§ **WHAT TO DO**
Reproduce the section of the listing that begins at the line containing "ATOM 13 C C" and finishes at the line containing "ATOM 29 C CA". Include both end lines and nothing beyond them.

§ **AVAILABLE DATA**
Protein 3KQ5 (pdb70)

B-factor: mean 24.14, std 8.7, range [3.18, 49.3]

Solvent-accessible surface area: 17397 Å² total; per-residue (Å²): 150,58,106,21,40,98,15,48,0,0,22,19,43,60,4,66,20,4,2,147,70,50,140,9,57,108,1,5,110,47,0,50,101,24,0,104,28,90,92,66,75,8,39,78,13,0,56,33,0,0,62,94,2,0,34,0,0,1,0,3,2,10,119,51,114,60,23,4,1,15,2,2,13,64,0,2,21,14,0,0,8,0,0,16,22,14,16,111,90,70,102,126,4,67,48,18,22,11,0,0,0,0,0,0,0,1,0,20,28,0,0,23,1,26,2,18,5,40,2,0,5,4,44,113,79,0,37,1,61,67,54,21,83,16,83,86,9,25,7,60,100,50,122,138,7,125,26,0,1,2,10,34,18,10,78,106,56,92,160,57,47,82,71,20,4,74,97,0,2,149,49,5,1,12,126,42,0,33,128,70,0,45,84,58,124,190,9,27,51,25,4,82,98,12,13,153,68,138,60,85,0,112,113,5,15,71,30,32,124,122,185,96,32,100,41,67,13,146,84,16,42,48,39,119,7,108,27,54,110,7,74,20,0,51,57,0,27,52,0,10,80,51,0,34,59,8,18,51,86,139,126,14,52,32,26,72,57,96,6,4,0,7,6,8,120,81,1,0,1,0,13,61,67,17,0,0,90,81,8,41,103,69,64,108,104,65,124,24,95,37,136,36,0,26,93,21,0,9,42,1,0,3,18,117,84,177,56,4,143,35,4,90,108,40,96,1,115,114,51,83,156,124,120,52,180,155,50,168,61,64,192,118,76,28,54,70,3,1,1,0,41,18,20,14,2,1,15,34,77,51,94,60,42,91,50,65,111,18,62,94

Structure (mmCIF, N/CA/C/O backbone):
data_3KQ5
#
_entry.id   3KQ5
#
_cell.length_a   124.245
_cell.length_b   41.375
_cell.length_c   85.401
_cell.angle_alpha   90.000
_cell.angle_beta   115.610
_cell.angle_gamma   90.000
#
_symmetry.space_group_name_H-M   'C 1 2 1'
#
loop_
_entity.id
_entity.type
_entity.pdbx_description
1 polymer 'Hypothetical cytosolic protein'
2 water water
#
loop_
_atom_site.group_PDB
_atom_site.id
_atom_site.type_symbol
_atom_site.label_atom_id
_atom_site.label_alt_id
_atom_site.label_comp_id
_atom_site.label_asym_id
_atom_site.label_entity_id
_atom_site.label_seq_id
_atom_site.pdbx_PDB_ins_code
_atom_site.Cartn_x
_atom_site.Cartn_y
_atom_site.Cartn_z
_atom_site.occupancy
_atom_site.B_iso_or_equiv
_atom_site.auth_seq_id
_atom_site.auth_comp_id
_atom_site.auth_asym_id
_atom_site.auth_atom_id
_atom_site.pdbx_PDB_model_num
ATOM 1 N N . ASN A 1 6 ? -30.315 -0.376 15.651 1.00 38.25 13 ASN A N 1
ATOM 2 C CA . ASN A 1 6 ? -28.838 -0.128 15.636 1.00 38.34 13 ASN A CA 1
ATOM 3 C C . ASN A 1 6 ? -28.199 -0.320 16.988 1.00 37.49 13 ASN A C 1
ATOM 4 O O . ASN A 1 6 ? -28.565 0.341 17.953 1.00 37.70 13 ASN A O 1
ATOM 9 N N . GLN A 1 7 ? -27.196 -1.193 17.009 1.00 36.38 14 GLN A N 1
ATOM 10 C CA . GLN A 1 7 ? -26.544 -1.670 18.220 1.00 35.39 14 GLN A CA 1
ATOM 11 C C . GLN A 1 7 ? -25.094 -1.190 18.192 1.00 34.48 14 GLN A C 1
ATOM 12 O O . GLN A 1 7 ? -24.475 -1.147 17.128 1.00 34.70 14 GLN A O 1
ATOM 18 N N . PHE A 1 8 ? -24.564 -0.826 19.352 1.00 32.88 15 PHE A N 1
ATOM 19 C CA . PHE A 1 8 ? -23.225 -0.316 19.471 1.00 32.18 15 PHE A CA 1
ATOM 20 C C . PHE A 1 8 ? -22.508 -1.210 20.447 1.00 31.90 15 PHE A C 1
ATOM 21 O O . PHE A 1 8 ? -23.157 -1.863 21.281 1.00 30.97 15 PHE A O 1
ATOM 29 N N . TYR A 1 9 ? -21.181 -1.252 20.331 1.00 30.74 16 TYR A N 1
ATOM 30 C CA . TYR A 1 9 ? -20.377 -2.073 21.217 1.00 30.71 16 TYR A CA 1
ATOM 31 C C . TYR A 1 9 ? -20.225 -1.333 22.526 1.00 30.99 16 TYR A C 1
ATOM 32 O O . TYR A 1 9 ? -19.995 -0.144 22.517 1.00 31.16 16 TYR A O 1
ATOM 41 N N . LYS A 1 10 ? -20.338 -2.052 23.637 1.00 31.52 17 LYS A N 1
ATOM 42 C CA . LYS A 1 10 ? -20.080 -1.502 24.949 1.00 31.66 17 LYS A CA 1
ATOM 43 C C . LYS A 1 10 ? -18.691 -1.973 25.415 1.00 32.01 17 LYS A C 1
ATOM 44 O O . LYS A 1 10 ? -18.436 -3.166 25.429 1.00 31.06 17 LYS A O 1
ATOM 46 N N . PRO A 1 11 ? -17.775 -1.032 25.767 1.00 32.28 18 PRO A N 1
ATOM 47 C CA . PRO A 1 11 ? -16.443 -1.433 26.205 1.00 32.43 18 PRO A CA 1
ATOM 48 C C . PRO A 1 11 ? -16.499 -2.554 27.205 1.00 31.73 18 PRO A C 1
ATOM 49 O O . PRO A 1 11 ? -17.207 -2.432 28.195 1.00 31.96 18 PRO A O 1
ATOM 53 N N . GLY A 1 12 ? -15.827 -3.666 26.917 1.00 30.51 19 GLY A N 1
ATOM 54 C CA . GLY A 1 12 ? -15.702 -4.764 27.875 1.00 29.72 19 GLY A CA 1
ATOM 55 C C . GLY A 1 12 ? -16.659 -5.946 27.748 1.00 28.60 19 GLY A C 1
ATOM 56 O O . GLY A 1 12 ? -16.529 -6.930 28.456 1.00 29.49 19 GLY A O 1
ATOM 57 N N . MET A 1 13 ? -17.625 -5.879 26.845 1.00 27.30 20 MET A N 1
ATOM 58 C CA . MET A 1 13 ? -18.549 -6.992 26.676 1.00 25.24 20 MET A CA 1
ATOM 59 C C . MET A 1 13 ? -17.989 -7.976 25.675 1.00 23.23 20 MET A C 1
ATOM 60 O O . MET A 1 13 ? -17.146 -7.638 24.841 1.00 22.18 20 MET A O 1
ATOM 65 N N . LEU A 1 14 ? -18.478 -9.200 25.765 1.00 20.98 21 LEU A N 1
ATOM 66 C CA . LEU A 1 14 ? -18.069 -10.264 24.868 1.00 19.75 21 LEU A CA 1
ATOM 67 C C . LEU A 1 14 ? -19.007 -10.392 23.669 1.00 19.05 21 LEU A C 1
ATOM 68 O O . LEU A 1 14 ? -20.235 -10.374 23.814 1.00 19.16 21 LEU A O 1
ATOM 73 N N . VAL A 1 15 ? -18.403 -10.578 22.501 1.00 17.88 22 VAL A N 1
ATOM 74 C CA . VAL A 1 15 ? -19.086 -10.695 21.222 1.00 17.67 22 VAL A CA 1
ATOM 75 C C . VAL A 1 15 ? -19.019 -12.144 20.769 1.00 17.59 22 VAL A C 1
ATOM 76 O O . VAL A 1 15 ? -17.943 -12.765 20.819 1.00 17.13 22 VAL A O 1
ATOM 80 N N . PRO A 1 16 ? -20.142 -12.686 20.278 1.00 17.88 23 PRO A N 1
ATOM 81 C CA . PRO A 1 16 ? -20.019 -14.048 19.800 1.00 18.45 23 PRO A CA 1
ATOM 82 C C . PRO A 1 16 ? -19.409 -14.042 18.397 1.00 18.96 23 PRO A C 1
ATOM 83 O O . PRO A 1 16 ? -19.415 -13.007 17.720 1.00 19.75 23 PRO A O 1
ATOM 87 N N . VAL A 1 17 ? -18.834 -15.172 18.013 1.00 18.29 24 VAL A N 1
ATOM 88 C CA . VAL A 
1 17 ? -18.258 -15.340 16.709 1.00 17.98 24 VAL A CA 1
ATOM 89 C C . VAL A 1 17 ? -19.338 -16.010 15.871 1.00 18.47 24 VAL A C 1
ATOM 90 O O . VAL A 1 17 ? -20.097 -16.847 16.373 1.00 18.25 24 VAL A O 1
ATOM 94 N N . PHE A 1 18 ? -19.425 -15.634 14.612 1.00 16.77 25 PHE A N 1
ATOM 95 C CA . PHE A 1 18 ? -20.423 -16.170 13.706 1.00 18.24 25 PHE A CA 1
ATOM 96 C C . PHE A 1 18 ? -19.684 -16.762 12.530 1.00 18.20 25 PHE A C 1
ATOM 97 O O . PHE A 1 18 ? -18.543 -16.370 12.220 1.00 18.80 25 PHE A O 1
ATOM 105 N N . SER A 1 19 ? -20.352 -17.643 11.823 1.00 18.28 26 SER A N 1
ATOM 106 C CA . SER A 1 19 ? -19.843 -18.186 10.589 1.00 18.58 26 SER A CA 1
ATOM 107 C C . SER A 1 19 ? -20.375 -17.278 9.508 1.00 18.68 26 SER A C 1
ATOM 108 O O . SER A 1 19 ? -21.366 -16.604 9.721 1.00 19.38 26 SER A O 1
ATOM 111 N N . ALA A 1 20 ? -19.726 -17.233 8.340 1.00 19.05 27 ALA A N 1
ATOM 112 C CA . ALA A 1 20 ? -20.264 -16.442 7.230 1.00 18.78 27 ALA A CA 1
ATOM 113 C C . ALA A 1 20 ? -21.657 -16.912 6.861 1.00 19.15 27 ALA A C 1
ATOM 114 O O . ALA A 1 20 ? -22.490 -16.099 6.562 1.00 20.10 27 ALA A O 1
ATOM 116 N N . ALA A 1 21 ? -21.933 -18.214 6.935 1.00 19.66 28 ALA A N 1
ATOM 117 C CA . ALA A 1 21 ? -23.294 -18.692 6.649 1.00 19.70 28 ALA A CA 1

--

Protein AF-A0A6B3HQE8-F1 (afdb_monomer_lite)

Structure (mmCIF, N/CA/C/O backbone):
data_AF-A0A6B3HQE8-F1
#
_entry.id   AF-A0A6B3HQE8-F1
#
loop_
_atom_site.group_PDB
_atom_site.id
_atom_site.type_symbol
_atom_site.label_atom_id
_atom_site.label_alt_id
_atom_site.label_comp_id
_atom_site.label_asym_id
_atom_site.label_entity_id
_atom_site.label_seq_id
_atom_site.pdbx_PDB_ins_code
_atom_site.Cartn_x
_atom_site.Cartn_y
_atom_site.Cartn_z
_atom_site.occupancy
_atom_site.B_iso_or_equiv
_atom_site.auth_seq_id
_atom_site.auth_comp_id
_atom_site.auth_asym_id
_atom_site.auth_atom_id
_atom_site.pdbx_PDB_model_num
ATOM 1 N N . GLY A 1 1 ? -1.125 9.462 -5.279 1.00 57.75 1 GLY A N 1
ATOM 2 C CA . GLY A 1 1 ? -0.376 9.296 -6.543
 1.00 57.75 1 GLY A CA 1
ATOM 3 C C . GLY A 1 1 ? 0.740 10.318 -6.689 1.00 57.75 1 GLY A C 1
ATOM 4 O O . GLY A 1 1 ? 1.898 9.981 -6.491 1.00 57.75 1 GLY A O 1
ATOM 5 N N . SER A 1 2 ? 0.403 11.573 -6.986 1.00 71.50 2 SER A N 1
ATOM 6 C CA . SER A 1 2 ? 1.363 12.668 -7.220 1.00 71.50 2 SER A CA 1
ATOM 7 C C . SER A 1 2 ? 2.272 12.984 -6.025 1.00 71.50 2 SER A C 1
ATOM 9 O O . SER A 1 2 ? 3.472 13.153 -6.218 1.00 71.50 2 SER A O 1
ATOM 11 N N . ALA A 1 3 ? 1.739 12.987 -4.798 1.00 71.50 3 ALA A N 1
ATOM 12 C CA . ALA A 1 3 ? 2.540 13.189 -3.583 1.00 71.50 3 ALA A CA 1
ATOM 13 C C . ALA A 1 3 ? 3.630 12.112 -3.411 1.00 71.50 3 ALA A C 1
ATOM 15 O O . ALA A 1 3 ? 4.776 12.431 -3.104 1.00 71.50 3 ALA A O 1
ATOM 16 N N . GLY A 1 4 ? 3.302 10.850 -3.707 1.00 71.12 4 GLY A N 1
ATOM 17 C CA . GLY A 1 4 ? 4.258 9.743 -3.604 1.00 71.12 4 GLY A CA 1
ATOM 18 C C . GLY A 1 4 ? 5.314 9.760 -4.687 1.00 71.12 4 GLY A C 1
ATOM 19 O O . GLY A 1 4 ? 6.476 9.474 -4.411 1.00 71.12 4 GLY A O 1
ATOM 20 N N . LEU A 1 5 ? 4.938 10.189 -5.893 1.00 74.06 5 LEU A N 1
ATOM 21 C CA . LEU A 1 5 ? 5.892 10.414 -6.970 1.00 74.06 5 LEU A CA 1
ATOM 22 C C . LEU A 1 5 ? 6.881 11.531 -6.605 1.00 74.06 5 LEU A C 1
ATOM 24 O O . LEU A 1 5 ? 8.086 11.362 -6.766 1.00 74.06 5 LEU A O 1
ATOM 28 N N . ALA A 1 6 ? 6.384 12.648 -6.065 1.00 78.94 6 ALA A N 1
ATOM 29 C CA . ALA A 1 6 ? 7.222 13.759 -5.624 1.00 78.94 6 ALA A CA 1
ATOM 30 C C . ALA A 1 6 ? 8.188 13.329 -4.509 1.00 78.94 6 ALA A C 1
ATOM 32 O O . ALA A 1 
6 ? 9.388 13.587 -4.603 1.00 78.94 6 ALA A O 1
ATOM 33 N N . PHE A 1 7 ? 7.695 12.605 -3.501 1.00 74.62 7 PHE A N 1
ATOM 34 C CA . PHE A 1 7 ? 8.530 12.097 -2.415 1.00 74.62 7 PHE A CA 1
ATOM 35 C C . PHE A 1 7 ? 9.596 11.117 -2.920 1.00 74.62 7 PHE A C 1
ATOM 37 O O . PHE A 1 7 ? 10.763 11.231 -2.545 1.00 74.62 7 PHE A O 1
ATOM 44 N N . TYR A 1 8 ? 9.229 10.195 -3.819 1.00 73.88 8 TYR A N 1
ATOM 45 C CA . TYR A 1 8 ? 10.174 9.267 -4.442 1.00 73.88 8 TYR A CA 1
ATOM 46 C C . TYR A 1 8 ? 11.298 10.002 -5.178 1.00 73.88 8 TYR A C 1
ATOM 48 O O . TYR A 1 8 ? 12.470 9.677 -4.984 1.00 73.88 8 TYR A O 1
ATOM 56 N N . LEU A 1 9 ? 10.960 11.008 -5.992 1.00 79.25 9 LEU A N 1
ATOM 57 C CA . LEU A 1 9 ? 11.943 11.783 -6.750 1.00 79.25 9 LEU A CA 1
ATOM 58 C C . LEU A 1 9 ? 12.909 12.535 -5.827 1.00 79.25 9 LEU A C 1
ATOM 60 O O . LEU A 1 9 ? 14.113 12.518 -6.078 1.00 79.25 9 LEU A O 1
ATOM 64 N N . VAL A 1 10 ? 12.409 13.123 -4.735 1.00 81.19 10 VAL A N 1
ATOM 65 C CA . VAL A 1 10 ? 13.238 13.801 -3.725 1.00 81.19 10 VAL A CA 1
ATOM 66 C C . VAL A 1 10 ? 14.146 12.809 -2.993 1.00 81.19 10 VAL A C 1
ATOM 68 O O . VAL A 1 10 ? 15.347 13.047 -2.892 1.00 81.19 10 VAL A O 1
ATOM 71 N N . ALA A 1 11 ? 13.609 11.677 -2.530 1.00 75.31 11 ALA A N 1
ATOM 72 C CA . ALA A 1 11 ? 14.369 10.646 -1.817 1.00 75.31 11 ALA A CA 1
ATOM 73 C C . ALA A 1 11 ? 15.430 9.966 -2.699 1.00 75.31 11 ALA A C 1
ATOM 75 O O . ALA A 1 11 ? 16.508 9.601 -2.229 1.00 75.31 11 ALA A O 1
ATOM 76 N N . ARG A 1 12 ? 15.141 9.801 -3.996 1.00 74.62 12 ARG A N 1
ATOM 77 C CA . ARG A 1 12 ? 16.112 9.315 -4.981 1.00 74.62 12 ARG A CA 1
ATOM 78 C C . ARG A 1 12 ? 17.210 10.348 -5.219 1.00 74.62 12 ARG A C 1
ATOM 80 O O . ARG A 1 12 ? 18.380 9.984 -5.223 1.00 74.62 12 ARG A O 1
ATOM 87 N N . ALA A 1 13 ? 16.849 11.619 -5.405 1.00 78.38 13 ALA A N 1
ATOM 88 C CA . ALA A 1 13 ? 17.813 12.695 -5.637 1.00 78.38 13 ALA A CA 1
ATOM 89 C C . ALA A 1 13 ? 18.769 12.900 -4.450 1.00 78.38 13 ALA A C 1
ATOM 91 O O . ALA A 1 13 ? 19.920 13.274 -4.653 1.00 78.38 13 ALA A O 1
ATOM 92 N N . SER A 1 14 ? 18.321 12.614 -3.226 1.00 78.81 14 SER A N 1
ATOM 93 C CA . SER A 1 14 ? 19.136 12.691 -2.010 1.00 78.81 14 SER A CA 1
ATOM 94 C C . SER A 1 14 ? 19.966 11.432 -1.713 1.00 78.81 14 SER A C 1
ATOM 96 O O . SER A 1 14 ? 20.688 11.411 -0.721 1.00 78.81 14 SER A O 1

§ **SOLUTION**
ATOM 13 C C . ALA A 1 3 ? 3.630 12.112 -3.411 1.00 71.50 3 ALA A C 1
ATOM 15 O O . ALA A 1 3 ? 4.776 12.431 -3.104 1.00 71.50 3 ALA A O 1
ATOM 16 N N . GLY A 1 4 ? 3.302 10.850 -3.707 1.00 71.12 4 GLY A N 1
ATOM 17 C CA . GLY A 1 4 ? 4.258 9.743 -3.604 1.00 71.12 4 GLY A CA 1
ATOM 18 C C . GLY A 1 4 ? 5.314 9.760 -4.687 1.00 71.12 4 GLY A C 1
ATOM 19 O O . GLY A 1 4 ? 6.476 9.474 -4.411 1.00 71.12 4 GLY A O 1
ATOM 20 N N . LEU A 1 5 ? 4.938 10.189 -5.893 1.00 74.06 5 LEU A N 1
ATOM 21 C CA . LEU A 1 5 ? 5.892 10.414 -6.970 1.00 74.06 5 LEU A CA 1
ATOM 22 C C . LEU A 1 5 ? 6.881 11.531 -6.605 1.00 74.06 5 LEU A C 1
ATOM 24 O O . LEU A 1 5 ? 8.086 11.362 -6.766 1.00 74.06 5 LEU A O 1
ATOM 28 N N . ALA A 1 6 ? 6.384 12.648 -6.065 1.00 78.94 6 ALA A N 1
ATOM 29 C CA . ALA A 1 6 ? 7.222 13.759 -5.624 1.00 78.94 6 ALA A CA 1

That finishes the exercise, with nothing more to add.